随着人口老龄化,预计到 2050 年,全球痴呆症患者人数将增加两倍,达到 1.52 亿。70%的病例归因于阿尔茨海默病(AD)病理,在出现明显认知下降之前,有 10-20 年的“临床前”期。我们迫切需要具有成本效益的客观生物标志物,以便在早期阶段检测 AD 和其他痴呆症。如果在早期阶段招募参与者,那么改变风险因素可以预防 40%的病例,并且药物试验更有可能成功。目前,痴呆症的检测主要是通过纸笔认知测试,但这些测试耗时且对临床前阶段不敏感。专业的脑部扫描和体液生物标志物可以检测到痴呆症的最早阶段,但由于过于侵入性或昂贵,无法广泛使用。随着技术的进步,人工智能(AI)在辅助早期痴呆症检测方面显示出了有前景的结果。本范围综述旨在总结人工智能辅助数字生物标志物在早期检测痴呆症方面的现有能力,并讨论潜在的未来研究方向。
在这项范围综述中,我们使用 PubMed 和 IEEE Xplore 来确定相关论文。进一步筛选这些记录以检索在五年内发表并以英文书写的文章。去除重复项后,筛选标题和摘要,然后审查全文。
最初产生了 1463 条记录,去除重复项后,有 1444 条记录被筛选出来。在筛选标题和摘要后,又排除了 771 条记录,在审查全文后,又排除了 496 条记录。最终产量为 177 项研究。记录分为不同的基于人工智能的测试:(a)计算机认知测试,(b)运动测试,(c)言语、转换和语言测试,(d)计算机辅助脑扫描解释。

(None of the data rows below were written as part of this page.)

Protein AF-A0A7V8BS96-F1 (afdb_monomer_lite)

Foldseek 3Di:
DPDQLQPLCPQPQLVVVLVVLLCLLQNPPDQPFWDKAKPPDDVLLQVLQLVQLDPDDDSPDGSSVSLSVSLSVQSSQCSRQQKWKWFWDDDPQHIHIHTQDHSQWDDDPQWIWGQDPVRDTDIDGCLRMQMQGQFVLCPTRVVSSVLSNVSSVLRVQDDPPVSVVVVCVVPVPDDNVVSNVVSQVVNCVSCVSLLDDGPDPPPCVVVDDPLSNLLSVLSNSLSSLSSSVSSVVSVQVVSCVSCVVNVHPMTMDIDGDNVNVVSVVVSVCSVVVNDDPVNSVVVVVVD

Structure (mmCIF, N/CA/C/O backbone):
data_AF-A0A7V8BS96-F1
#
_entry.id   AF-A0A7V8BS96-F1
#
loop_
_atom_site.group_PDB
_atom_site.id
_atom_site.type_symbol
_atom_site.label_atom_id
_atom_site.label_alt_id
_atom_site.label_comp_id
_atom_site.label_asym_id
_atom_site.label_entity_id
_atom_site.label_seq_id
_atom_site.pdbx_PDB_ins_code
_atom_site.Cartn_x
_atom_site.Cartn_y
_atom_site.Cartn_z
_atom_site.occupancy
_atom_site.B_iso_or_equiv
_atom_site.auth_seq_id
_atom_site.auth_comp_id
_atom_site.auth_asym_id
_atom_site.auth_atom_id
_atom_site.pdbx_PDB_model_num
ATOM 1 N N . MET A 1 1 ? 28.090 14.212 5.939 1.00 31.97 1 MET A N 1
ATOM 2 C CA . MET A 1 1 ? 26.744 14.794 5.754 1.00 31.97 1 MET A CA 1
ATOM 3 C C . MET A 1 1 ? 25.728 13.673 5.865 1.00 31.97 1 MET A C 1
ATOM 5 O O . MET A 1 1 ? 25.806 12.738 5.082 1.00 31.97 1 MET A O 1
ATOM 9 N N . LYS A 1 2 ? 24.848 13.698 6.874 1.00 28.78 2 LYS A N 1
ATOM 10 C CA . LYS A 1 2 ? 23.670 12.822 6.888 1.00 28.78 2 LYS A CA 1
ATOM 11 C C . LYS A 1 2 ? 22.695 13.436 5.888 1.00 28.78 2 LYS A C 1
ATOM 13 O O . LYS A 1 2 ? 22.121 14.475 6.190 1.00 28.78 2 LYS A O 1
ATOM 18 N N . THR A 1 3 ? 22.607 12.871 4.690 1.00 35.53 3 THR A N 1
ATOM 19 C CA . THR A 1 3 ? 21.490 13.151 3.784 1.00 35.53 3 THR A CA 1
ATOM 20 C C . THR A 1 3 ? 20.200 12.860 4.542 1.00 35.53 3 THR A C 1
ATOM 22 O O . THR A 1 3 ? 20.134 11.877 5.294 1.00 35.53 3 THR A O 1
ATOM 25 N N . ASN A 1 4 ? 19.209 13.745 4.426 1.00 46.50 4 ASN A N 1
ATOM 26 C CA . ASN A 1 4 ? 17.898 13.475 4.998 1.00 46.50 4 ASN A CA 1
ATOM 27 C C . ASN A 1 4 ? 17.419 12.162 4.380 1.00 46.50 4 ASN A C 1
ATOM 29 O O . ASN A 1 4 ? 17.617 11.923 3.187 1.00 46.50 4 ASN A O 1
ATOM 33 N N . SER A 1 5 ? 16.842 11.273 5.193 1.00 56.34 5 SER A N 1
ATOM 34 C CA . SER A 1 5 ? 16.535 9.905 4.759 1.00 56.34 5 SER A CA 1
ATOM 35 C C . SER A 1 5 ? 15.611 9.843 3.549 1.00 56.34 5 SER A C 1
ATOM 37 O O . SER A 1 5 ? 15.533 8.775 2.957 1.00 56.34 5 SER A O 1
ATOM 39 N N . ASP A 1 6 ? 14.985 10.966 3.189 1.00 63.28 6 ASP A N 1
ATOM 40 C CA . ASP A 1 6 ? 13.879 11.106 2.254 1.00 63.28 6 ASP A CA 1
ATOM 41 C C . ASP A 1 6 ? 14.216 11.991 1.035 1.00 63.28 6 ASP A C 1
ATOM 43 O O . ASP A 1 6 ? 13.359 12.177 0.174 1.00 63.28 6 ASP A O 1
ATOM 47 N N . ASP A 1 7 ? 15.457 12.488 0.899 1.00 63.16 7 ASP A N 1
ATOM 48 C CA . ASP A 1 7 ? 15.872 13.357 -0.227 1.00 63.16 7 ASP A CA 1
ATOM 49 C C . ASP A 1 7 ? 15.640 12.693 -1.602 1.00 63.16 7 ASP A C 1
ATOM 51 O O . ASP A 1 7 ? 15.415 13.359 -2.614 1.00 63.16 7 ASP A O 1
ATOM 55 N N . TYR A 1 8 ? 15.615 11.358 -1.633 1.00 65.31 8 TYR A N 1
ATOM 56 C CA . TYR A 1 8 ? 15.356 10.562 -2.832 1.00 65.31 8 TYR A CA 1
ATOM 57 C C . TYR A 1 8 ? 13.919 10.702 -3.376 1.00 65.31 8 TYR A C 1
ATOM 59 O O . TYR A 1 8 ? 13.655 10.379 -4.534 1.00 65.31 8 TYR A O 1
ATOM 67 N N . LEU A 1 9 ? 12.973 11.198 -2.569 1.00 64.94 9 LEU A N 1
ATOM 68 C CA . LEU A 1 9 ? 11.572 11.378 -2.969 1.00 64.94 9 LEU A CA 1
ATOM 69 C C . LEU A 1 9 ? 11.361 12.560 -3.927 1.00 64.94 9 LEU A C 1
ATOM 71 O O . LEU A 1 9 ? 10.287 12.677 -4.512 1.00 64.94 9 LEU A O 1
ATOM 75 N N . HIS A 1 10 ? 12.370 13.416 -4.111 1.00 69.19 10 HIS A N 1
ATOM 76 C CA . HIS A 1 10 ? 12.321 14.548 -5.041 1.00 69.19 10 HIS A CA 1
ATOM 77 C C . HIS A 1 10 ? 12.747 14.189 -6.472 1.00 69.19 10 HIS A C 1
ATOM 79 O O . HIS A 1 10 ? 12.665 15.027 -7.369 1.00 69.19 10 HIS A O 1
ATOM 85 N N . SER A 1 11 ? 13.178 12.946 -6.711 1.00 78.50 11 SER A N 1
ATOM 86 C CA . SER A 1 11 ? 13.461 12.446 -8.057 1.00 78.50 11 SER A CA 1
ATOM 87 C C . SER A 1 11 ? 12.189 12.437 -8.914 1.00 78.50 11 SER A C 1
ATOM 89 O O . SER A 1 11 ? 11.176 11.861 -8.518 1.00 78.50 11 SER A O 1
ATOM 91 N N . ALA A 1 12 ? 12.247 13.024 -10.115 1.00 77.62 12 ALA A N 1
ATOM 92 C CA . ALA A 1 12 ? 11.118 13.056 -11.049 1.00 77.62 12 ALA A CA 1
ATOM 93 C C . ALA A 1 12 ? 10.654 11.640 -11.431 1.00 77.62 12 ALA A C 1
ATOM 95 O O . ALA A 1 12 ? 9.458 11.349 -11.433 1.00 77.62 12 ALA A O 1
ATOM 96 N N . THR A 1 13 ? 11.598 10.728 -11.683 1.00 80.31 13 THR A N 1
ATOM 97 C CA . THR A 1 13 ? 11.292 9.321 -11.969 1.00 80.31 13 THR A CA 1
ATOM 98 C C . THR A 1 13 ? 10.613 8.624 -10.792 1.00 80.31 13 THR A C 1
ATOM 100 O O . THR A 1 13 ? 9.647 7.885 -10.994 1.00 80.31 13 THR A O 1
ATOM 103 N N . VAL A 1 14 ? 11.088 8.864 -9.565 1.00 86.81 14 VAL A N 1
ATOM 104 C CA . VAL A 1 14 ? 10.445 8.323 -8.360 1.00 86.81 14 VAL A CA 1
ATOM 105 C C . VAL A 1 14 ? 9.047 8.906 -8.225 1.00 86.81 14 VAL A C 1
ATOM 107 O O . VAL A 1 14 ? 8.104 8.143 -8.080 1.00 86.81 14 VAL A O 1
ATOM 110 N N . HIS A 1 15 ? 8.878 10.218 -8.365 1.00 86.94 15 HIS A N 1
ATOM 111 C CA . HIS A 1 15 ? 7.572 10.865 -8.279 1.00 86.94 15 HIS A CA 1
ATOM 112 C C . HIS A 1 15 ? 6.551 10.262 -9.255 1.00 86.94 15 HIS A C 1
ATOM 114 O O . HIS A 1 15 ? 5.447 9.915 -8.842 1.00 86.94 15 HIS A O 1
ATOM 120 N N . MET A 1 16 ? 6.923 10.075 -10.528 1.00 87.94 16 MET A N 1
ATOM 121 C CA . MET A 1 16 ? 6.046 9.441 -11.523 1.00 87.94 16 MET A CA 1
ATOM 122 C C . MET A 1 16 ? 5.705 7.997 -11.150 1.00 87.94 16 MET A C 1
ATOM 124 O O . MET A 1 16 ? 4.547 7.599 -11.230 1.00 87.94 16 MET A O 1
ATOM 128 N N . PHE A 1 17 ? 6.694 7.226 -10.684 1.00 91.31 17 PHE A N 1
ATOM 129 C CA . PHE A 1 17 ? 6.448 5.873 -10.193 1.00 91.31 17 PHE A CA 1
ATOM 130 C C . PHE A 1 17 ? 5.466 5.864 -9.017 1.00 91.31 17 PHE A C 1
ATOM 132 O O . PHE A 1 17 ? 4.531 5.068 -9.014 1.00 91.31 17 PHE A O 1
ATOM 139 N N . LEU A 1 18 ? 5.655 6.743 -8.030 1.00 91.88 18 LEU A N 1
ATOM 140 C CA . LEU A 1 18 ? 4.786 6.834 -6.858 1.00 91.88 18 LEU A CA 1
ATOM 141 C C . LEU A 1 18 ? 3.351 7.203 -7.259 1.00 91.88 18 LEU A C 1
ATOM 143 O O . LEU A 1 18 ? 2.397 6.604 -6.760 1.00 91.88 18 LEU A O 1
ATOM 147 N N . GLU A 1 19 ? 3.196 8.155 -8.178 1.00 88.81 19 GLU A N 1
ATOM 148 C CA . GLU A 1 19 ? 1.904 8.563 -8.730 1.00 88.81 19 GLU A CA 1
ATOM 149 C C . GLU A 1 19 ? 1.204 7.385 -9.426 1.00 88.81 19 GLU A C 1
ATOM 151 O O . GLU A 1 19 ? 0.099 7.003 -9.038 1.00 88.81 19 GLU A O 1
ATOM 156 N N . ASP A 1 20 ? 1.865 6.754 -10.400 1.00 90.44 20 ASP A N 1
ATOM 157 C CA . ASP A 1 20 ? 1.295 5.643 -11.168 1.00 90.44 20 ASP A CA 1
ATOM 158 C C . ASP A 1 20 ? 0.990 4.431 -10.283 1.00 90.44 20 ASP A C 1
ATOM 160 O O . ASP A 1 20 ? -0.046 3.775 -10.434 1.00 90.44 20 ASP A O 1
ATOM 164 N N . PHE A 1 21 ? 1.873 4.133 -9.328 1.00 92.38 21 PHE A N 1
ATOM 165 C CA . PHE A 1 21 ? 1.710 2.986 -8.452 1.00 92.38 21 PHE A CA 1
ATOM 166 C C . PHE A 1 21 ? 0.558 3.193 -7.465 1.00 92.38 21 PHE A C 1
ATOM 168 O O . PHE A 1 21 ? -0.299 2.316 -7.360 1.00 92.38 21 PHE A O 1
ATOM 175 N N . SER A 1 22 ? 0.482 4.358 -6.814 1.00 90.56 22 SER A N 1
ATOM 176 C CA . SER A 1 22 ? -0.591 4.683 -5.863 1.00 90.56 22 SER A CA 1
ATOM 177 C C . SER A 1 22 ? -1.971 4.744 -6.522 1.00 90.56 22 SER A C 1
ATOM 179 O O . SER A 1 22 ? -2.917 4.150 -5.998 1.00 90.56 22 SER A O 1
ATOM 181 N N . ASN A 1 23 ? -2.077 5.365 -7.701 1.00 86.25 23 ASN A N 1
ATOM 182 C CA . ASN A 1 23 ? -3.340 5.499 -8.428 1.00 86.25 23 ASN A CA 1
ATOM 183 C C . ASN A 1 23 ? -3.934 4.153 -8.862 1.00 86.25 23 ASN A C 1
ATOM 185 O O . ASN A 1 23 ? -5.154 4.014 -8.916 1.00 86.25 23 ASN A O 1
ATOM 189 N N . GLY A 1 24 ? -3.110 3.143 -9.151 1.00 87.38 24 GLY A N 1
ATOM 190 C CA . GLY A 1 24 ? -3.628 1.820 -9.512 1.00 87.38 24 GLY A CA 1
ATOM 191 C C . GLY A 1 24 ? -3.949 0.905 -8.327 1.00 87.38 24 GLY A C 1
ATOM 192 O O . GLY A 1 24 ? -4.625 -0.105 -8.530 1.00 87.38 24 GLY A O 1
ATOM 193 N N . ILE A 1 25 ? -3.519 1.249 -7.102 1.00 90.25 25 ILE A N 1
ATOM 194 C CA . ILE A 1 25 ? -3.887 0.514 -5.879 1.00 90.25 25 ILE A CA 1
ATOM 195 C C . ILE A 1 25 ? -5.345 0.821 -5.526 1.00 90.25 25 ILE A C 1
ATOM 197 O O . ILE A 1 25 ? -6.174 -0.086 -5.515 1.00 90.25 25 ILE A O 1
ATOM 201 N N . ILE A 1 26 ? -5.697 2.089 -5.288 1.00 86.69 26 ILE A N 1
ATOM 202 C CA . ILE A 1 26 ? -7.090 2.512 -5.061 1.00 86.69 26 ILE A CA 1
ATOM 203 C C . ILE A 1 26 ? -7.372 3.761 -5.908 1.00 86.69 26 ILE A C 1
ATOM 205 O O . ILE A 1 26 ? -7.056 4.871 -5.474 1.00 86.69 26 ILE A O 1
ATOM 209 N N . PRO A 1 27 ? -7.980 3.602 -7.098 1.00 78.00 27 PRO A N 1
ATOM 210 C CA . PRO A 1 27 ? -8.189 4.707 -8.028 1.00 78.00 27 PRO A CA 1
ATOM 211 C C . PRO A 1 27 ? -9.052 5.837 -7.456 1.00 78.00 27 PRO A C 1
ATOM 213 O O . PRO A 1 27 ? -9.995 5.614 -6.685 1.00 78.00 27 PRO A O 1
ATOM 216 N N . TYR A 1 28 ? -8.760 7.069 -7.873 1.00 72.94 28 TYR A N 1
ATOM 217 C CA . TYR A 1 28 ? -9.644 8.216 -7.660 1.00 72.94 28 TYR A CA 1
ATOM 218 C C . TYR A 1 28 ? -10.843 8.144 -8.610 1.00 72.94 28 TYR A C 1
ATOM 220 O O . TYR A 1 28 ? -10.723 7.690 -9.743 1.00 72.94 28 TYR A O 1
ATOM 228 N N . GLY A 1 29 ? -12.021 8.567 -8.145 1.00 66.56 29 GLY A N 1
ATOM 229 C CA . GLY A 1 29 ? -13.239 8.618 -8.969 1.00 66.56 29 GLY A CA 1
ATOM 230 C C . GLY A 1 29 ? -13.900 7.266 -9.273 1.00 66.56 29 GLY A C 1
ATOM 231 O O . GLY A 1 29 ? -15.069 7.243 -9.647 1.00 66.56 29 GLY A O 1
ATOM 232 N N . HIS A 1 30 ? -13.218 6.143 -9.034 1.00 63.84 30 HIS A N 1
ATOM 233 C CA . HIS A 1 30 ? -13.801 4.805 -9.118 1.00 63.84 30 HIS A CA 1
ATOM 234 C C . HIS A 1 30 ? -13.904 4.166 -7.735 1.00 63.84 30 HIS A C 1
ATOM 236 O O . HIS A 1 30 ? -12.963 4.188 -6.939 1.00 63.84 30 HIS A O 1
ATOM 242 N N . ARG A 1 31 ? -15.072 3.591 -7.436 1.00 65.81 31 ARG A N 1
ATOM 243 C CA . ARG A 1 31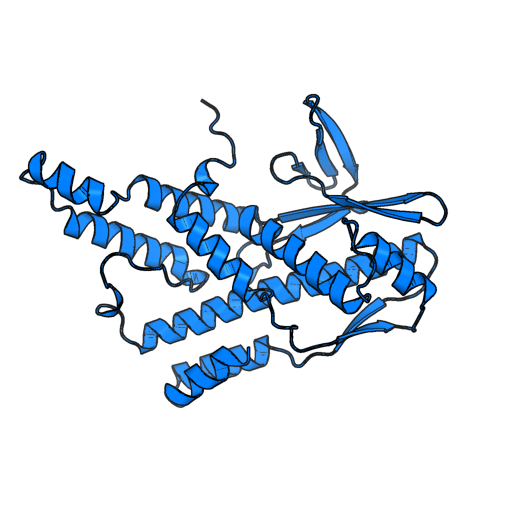 ? -15.229 2.723 -6.269 1.00 65.81 31 ARG A CA 1
ATOM 244 C C . ARG A 1 31 ? -14.614 1.365 -6.617 1.00 65.81 31 ARG A C 1
ATOM 246 O O . ARG A 1 31 ? -14.956 0.833 -7.673 1.00 65.81 31 ARG A O 1
ATOM 253 N N . PRO A 1 32 ? -13.720 0.810 -5.775 1.00 67.38 32 PRO A N 1
ATOM 254 C CA . PRO A 1 32 ? -13.247 -0.549 -5.981 1.00 67.38 32 PRO A CA 1
ATOM 255 C C . PRO A 1 32 ? -14.453 -1.482 -6.089 1.00 67.38 32 PRO A C 1
ATOM 257 O O . PRO A 1 32 ? -15.445 -1.297 -5.382 1.00 67.38 32 PRO A O 1
ATOM 260 N N . SER A 1 33 ? -14.373 -2.481 -6.966 1.00 66.38 33 SER A N 1
ATOM 261 C CA . SER A 1 33 ? -15.380 -3.533 -7.038 1.00 66.38 33 SER A CA 1
ATOM 262 C C . SER A 1 33 ? -15.438 -4.244 -5.686 1.00 66.38 33 SER A C 1
ATOM 264 O O . SER A 1 33 ? -14.505 -4.957 -5.312 1.00 66.38 33 SER A O 1
ATOM 266 N N . GLY A 1 34 ? -16.506 -4.020 -4.928 1.00 74.50 34 GLY A N 1
ATOM 267 C CA . GLY A 1 34 ? -16.757 -4.698 -3.663 1.00 74.50 34 GLY A CA 1
ATOM 268 C C . GLY A 1 34 ? -17.340 -3.798 -2.580 1.00 74.50 34 GLY A C 1
ATOM 269 O O . GLY A 1 34 ? -17.236 -2.572 -2.621 1.00 74.50 34 GLY A O 1
ATOM 270 N N . THR A 1 35 ? -17.955 -4.438 -1.595 1.00 85.00 35 THR A N 1
ATOM 271 C CA . THR A 1 35 ? -18.598 -3.791 -0.446 1.00 85.00 35 THR A CA 1
ATOM 272 C C . THR A 1 35 ? -17.991 -4.299 0.849 1.00 85.00 35 THR A C 1
ATOM 274 O O . THR A 1 35 ? -17.805 -5.502 1.022 1.00 85.00 35 THR A O 1
ATOM 277 N N . PHE A 1 36 ? -17.683 -3.378 1.756 1.00 89.12 36 PHE A N 1
ATOM 278 C CA . PHE A 1 36 ? -17.255 -3.691 3.108 1.00 89.12 36 PHE A CA 1
ATOM 279 C C . PHE A 1 36 ? -18.485 -3.801 4.005 1.00 89.12 36 PHE A C 1
ATOM 281 O O . PHE A 1 36 ? -19.352 -2.928 3.996 1.00 89.12 36 PHE A O 1
ATOM 288 N N . VAL A 1 37 ? -18.566 -4.886 4.767 1.00 91.31 37 VAL A N 1
ATOM 289 C CA . VAL A 1 37 ? -19.692 -5.180 5.655 1.00 91.31 37 VAL A CA 1
ATOM 290 C C . VAL A 1 37 ? -19.144 -5.560 7.020 1.00 91.31 37 VAL A C 1
ATOM 292 O O . VAL A 1 37 ? -18.238 -6.384 7.113 1.00 91.31 37 VAL A O 1
ATOM 295 N N . VAL A 1 38 ? -19.700 -4.972 8.078 1.00 92.94 38 VAL A N 1
ATOM 296 C CA . VAL A 1 38 ? -19.394 -5.374 9.453 1.00 92.94 38 VAL A CA 1
ATOM 297 C C . VAL A 1 38 ? -20.292 -6.545 9.842 1.00 92.94 38 VAL A C 1
ATOM 299 O O . VAL A 1 38 ? -21.512 -6.487 9.655 1.00 92.94 38 VAL A O 1
ATOM 302 N N . LYS A 1 39 ? -19.699 -7.620 10.368 1.00 92.62 39 LYS A N 1
ATOM 303 C CA . LYS A 1 39 ? -20.416 -8.824 10.795 1.00 92.62 39 LYS A CA 1
ATOM 304 C C . LYS A 1 39 ? -20.089 -9.222 12.239 1.00 92.62 39 LYS A C 1
ATOM 306 O O . LYS A 1 39 ? -18.915 -9.271 12.585 1.00 92.62 39 LYS A O 1
ATOM 311 N N . PRO A 1 40 ? -21.101 -9.566 13.062 1.00 91.81 40 PRO A N 1
ATOM 312 C CA . PRO A 1 40 ? -22.515 -9.232 12.872 1.00 91.81 40 PRO A CA 1
ATOM 313 C C . PRO A 1 40 ? -22.711 -7.713 12.733 1.00 91.81 40 PRO A C 1
ATOM 315 O O . PRO A 1 40 ? -21.876 -6.929 13.173 1.00 91.81 40 PRO A O 1
ATOM 318 N N . ARG A 1 41 ? -23.810 -7.289 12.099 1.00 92.00 41 ARG A N 1
ATOM 319 C CA . ARG A 1 41 ? -24.085 -5.859 11.902 1.00 92.00 41 ARG A CA 1
ATOM 320 C C . ARG A 1 41 ? -24.196 -5.158 13.256 1.00 92.00 41 ARG A C 1
ATOM 322 O O . ARG A 1 41 ? -24.980 -5.579 14.104 1.00 92.00 41 ARG A O 1
ATOM 329 N N . ASN A 1 42 ? -23.452 -4.069 13.425 1.00 92.88 42 ASN A N 1
ATOM 330 C CA . ASN A 1 42 ? -23.476 -3.252 14.633 1.00 92.88 42 ASN A CA 1
ATOM 331 C C . ASN A 1 42 ? -23.316 -1.775 14.264 1.00 92.88 42 ASN A C 1
ATOM 333 O O . ASN A 1 42 ? -22.211 -1.289 14.040 1.00 92.88 42 ASN A O 1
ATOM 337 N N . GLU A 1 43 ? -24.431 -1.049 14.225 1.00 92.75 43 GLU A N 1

一般来说,人工智能技术提高了痴呆症筛查测试的性能,因为可以从单个测试中提取更多的特征,由于主观判断而导致的错误更少,并且人工智能将痴呆症筛查的自动化提升到了更高的水平。与传统认知测试相比,基于人工智能的计算机化认知测试可将区分敏感性提高约 4%,特异性提高约 3%。在言语、对话和语言测试方面,同时结合声学特征和语言特征,准确率可达 94%左右。应用于脑扫描分析的深度学习技术准确率约为 92%。运动测试和设置智能环境以捕捉日常生活行为是两个潜在的未来方向,可能有助于将痴呆症与正常衰老区分开来。基于人工智能的智能环境和多模态测试是改善早期痴呆症检测的有前途的未来方向。